[Task to carry out] When you reach the line with "ATOM 53 O O" in the data below, begin printing lines exactly, and stop once the line with "ATOM 81 N N" has been printed.

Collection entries
○ ○ ○ ○ ○

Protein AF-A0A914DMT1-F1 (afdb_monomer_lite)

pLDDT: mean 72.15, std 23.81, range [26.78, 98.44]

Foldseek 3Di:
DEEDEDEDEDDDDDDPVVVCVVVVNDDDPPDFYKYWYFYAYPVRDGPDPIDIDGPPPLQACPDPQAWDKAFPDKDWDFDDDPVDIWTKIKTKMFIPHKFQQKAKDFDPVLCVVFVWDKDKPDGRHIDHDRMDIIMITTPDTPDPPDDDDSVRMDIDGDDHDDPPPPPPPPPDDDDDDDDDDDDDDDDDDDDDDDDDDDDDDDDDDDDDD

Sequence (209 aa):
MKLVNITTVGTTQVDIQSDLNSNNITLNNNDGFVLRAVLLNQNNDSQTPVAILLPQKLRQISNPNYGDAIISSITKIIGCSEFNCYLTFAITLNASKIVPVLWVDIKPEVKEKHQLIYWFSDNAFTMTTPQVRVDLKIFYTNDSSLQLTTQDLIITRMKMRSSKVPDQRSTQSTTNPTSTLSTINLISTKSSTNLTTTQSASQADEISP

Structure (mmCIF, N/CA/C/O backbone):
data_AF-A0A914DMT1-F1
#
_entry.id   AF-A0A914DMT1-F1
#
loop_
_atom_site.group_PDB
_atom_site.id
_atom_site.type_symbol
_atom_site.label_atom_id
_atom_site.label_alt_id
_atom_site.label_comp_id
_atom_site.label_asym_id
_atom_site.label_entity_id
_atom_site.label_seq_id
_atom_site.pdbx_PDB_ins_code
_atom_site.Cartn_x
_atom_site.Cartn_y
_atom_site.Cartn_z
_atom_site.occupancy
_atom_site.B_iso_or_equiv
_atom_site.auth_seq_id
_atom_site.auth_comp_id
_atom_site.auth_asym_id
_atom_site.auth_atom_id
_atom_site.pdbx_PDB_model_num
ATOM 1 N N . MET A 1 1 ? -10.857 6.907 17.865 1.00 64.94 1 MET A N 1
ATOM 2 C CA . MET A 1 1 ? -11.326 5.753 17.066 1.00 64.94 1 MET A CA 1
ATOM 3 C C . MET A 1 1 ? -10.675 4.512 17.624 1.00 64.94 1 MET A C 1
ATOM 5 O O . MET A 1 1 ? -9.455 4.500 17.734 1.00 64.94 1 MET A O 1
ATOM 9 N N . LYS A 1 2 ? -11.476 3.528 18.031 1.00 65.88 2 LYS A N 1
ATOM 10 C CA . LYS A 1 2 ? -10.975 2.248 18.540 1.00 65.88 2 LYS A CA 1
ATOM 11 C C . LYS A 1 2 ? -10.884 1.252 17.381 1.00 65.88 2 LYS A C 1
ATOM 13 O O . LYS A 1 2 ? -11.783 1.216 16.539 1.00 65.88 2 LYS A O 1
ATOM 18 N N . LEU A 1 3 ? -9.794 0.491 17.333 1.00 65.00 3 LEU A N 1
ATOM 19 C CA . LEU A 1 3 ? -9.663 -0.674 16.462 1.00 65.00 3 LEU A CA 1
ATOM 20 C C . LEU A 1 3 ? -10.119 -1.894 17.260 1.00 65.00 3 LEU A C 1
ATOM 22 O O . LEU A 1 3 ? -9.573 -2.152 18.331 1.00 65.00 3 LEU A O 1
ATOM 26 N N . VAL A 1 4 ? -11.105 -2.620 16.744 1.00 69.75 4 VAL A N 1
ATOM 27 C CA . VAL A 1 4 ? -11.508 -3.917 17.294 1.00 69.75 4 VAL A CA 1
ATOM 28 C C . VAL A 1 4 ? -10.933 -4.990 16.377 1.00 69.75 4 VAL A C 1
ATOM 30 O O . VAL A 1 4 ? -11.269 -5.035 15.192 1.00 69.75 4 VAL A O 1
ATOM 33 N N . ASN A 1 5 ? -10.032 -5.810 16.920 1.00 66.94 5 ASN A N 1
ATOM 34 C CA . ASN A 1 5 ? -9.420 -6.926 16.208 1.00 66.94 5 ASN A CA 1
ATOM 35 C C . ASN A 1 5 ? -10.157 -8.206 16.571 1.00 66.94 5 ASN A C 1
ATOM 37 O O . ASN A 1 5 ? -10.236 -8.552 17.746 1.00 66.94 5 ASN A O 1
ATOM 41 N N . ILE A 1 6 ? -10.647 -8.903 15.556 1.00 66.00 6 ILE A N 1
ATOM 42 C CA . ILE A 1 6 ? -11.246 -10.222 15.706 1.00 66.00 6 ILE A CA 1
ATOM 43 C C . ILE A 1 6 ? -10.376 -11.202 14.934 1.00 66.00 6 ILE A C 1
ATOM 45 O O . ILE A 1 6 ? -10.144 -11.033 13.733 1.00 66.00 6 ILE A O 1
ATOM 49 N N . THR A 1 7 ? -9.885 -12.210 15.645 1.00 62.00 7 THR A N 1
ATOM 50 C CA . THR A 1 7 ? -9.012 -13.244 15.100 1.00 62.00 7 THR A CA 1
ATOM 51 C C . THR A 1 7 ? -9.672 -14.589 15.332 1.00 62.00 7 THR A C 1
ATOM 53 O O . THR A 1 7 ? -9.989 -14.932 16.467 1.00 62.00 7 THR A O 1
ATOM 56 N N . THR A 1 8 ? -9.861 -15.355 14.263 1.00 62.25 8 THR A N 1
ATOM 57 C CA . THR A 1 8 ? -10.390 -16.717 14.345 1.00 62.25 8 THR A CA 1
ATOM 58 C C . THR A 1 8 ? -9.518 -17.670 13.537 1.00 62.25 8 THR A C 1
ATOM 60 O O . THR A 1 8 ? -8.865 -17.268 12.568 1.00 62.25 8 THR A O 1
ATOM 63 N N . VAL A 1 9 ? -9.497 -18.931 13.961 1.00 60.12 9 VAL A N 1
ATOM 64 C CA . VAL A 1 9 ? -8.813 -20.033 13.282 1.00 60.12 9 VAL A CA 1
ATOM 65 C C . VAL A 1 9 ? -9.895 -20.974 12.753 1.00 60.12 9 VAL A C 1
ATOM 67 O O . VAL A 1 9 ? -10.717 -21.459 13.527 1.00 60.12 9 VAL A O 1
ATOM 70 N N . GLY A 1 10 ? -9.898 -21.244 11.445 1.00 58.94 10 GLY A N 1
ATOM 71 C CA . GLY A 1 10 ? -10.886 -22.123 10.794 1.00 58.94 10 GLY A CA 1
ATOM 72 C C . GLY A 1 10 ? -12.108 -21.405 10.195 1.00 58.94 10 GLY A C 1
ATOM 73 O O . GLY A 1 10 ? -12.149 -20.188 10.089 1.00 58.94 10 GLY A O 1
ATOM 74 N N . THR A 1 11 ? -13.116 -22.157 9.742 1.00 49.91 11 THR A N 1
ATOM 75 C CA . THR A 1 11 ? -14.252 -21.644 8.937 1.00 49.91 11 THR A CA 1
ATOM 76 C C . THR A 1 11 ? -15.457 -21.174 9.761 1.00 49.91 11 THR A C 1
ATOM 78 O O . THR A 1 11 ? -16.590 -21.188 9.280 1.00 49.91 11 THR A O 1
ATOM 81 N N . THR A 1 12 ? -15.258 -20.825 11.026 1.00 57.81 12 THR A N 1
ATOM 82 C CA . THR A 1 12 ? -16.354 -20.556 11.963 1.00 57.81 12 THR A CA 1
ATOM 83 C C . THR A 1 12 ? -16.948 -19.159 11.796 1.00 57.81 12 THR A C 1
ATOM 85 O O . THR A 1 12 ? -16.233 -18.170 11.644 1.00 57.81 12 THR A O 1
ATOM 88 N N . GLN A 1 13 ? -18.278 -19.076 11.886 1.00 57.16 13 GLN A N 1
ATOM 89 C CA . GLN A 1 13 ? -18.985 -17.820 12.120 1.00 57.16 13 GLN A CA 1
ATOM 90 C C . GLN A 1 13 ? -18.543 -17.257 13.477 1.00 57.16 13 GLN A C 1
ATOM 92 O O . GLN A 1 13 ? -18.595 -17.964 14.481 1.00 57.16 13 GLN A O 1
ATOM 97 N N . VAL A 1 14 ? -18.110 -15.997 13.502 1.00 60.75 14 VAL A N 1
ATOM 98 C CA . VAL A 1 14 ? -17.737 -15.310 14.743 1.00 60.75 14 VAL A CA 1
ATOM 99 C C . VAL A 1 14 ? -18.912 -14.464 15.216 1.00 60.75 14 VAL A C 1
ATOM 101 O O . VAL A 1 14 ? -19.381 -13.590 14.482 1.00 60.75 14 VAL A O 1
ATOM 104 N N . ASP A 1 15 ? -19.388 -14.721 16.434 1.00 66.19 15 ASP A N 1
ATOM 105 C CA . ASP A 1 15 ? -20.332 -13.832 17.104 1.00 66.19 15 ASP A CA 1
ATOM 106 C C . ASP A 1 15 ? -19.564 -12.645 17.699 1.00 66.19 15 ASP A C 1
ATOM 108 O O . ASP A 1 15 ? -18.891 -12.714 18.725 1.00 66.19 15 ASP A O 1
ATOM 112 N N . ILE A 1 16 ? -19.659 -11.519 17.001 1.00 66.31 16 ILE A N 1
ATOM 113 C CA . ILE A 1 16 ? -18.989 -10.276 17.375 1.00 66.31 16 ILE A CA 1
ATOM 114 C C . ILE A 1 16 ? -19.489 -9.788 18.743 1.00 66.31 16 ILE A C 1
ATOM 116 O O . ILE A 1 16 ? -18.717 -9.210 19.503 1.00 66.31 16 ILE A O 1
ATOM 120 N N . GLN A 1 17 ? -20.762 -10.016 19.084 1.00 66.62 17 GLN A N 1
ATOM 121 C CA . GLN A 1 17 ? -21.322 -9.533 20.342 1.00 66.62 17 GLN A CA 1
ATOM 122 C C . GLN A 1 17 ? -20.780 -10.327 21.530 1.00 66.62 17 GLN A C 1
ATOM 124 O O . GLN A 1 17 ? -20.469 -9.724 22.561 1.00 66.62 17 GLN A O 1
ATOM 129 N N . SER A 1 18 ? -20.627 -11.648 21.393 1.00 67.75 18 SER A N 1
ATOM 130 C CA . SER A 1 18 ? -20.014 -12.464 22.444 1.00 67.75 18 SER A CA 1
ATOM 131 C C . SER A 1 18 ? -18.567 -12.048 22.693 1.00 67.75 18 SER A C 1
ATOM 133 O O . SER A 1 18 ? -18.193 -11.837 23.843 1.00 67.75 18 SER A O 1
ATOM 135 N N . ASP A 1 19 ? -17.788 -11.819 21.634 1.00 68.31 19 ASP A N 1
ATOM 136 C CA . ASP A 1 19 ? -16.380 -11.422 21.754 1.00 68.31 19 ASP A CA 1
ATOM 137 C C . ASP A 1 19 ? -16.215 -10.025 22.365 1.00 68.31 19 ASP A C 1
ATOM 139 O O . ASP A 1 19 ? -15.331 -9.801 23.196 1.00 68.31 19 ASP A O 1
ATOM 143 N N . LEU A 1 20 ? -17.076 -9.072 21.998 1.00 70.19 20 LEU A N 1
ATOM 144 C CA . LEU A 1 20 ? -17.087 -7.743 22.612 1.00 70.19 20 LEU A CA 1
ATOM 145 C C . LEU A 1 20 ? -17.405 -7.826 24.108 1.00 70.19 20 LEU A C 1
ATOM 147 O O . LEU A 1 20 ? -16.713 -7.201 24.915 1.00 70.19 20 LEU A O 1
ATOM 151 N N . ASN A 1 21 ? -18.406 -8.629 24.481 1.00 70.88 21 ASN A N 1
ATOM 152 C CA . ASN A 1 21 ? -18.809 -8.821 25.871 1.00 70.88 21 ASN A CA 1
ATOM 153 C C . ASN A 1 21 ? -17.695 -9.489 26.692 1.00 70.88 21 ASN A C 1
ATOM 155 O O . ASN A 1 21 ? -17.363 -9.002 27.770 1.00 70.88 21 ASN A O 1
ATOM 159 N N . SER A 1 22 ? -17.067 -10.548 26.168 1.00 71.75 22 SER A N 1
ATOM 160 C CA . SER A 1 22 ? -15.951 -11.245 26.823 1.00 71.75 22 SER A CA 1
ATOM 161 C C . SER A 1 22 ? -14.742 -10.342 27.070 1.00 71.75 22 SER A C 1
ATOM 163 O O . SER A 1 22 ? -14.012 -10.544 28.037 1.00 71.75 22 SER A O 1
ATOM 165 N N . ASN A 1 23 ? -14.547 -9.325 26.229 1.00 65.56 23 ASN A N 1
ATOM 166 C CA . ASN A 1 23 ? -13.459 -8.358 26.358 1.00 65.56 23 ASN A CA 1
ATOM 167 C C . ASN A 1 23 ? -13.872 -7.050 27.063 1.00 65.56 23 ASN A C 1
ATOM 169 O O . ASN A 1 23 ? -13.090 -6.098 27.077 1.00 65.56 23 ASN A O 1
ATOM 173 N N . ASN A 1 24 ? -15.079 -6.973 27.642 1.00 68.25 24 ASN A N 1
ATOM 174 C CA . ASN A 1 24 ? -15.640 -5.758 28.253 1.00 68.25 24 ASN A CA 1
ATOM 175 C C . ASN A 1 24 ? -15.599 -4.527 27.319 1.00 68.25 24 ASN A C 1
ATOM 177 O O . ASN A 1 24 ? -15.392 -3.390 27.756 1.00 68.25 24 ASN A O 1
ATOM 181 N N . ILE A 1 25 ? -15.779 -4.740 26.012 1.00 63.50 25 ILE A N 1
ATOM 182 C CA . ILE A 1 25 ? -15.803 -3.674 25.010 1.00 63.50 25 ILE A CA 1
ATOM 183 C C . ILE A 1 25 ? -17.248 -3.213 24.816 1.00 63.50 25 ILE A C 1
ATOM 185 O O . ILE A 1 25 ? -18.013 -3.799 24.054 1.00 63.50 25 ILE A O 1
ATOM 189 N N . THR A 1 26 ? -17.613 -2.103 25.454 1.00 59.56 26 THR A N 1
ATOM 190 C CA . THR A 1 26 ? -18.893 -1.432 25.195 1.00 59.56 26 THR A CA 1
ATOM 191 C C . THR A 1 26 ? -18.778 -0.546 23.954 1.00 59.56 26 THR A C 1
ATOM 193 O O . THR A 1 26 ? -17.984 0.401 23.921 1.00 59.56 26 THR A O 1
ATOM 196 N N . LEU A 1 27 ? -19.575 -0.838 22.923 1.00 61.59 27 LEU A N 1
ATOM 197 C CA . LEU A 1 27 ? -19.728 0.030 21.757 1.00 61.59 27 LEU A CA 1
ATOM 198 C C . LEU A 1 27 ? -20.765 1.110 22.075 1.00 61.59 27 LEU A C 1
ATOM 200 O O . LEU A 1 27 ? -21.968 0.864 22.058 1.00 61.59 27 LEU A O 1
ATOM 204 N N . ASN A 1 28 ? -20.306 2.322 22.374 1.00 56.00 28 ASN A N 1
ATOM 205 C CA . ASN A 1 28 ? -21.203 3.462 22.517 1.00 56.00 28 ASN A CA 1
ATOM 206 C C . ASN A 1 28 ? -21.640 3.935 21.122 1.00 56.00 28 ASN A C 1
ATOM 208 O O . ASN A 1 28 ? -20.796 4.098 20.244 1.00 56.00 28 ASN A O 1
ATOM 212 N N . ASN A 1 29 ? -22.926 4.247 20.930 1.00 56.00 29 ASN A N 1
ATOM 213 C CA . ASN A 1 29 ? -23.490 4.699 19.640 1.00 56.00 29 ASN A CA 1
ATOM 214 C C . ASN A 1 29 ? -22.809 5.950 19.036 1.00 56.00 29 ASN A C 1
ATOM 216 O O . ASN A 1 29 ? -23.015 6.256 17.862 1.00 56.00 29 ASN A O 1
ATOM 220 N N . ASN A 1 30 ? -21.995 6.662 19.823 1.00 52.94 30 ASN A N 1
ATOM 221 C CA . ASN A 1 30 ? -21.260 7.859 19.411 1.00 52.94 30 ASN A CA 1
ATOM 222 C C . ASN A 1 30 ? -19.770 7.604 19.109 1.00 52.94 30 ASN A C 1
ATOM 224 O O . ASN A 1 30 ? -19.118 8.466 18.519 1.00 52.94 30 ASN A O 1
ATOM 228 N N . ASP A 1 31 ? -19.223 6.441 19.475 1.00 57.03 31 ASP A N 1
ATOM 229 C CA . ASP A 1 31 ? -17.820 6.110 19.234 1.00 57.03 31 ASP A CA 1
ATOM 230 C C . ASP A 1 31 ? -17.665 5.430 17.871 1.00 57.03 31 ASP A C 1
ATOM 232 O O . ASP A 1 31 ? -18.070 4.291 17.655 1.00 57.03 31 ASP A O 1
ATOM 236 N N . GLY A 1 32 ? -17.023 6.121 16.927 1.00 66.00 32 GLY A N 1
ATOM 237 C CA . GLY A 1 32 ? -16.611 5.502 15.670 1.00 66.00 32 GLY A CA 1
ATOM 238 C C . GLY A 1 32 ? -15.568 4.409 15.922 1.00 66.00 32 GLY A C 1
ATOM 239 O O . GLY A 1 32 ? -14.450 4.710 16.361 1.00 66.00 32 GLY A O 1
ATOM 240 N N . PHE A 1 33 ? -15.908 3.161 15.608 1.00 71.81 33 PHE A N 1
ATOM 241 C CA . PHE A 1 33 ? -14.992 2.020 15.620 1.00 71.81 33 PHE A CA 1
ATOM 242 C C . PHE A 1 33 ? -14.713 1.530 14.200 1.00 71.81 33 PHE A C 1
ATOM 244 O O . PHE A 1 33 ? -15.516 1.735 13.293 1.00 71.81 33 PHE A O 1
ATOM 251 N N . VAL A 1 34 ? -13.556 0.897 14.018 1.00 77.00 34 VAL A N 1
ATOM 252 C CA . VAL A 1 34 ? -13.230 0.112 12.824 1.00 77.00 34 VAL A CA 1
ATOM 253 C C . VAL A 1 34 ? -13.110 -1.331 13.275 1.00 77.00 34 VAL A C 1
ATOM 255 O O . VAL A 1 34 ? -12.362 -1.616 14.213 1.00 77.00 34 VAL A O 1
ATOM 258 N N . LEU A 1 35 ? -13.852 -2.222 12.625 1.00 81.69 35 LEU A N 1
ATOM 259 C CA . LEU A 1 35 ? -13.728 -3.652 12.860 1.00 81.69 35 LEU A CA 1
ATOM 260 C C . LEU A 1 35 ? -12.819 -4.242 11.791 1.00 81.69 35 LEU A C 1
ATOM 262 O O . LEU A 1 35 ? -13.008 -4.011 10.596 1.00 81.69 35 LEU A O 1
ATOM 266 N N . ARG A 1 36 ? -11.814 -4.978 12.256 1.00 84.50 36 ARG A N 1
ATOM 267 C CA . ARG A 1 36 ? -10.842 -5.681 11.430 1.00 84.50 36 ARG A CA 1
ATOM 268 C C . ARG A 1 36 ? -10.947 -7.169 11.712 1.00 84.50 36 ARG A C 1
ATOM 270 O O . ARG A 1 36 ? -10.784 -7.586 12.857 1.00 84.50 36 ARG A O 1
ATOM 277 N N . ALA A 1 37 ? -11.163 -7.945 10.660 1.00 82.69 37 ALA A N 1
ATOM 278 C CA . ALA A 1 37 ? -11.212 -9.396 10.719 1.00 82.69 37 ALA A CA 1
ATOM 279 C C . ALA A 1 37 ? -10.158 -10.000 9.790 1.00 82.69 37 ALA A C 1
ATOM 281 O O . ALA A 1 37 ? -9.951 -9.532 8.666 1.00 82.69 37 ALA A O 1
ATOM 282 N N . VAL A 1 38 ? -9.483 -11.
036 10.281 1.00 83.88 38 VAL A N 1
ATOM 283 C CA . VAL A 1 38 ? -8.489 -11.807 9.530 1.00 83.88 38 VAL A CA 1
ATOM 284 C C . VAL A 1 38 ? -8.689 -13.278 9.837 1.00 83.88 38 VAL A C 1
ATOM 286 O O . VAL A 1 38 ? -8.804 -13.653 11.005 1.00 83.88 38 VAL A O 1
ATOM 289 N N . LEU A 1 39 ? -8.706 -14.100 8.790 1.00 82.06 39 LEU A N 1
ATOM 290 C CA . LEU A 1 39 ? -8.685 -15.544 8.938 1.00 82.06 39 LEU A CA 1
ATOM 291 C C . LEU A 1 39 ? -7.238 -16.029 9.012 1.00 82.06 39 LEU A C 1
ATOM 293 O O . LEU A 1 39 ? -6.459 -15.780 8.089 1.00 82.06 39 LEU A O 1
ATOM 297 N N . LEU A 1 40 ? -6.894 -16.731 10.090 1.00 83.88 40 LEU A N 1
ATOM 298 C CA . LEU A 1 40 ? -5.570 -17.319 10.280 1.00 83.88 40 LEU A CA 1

○ ○ ○ ○ ○

[Answer box]
ATOM 53 O O . THR A 1 7 ? -9.989 -14.932 16.467 1.00 62.00 7 THR A O 1
ATOM 56 N N . THR A 1 8 ? -9.861 -15.355 14.263 1.00 62.25 8 THR A N 1
ATOM 57 C CA . THR A 1 8 ? -10.390 -16.717 14.345 1.00 62.25 8 THR A CA 1
ATOM 58 C C . THR A 1 8 ? -9.518 -17.670 13.537 1.00 62.25 8 THR A C 1
ATOM 60 O O . THR A 1 8 ? -8.865 -17.268 12.568 1.00 62.25 8 THR A O 1
ATOM 63 N N . VAL A 1 9 ? -9.497 -18.931 13.961 1.00 60.12 9 VAL A N 1
ATOM 64 C CA . VAL A 1 9 ? -8.813 -20.033 13.282 1.00 60.12 9 VAL A CA 1
ATOM 65 C C . VAL A 1 9 ? -9.895 -20.974 12.753 1.00 60.12 9 VAL A C 1
ATOM 67 O O . VAL A 1 9 ? -10.717 -21.459 13.527 1.00 60.12 9 VAL A O 1
ATOM 70 N N . GLY A 1 10 ? -9.898 -21.244 11.445 1.00 58.94 10 GLY A N 1
ATOM 71 C CA . GLY A 1 10 ? -10.886 -22.123 10.794 1.00 58.94 10 GLY A CA 1
ATOM 72 C C . GLY A 1 10 ? -12.108 -21.405 10.195 1.00 58.94 10 GLY A C 1
ATOM 73 O O . GLY A 1 10 ? -12.149 -20.188 10.089 1.00 58.94 10 GLY A O 1
ATOM 74 N N . THR A 1 11 ? -13.116 -22.157 9.742 1.00 49.91 11 THR A N 1
ATOM 75 C CA . THR A 1 11 ? -14.252 -21.644 8.937 1.00 49.91 11 THR A CA 1
ATOM 76 C C . THR A 1 11 ? -15.457 -21.174 9.761 1.00 49.91 11 THR A C 1
ATOM 78 O O . THR A 1 11 ? -16.590 -21.188 9.280 1.00 49.91 11 THR A O 1
ATOM 81 N N . THR A 1 12 ? -15.258 -20.825 11.026 1.00 57.81 12 THR A N 1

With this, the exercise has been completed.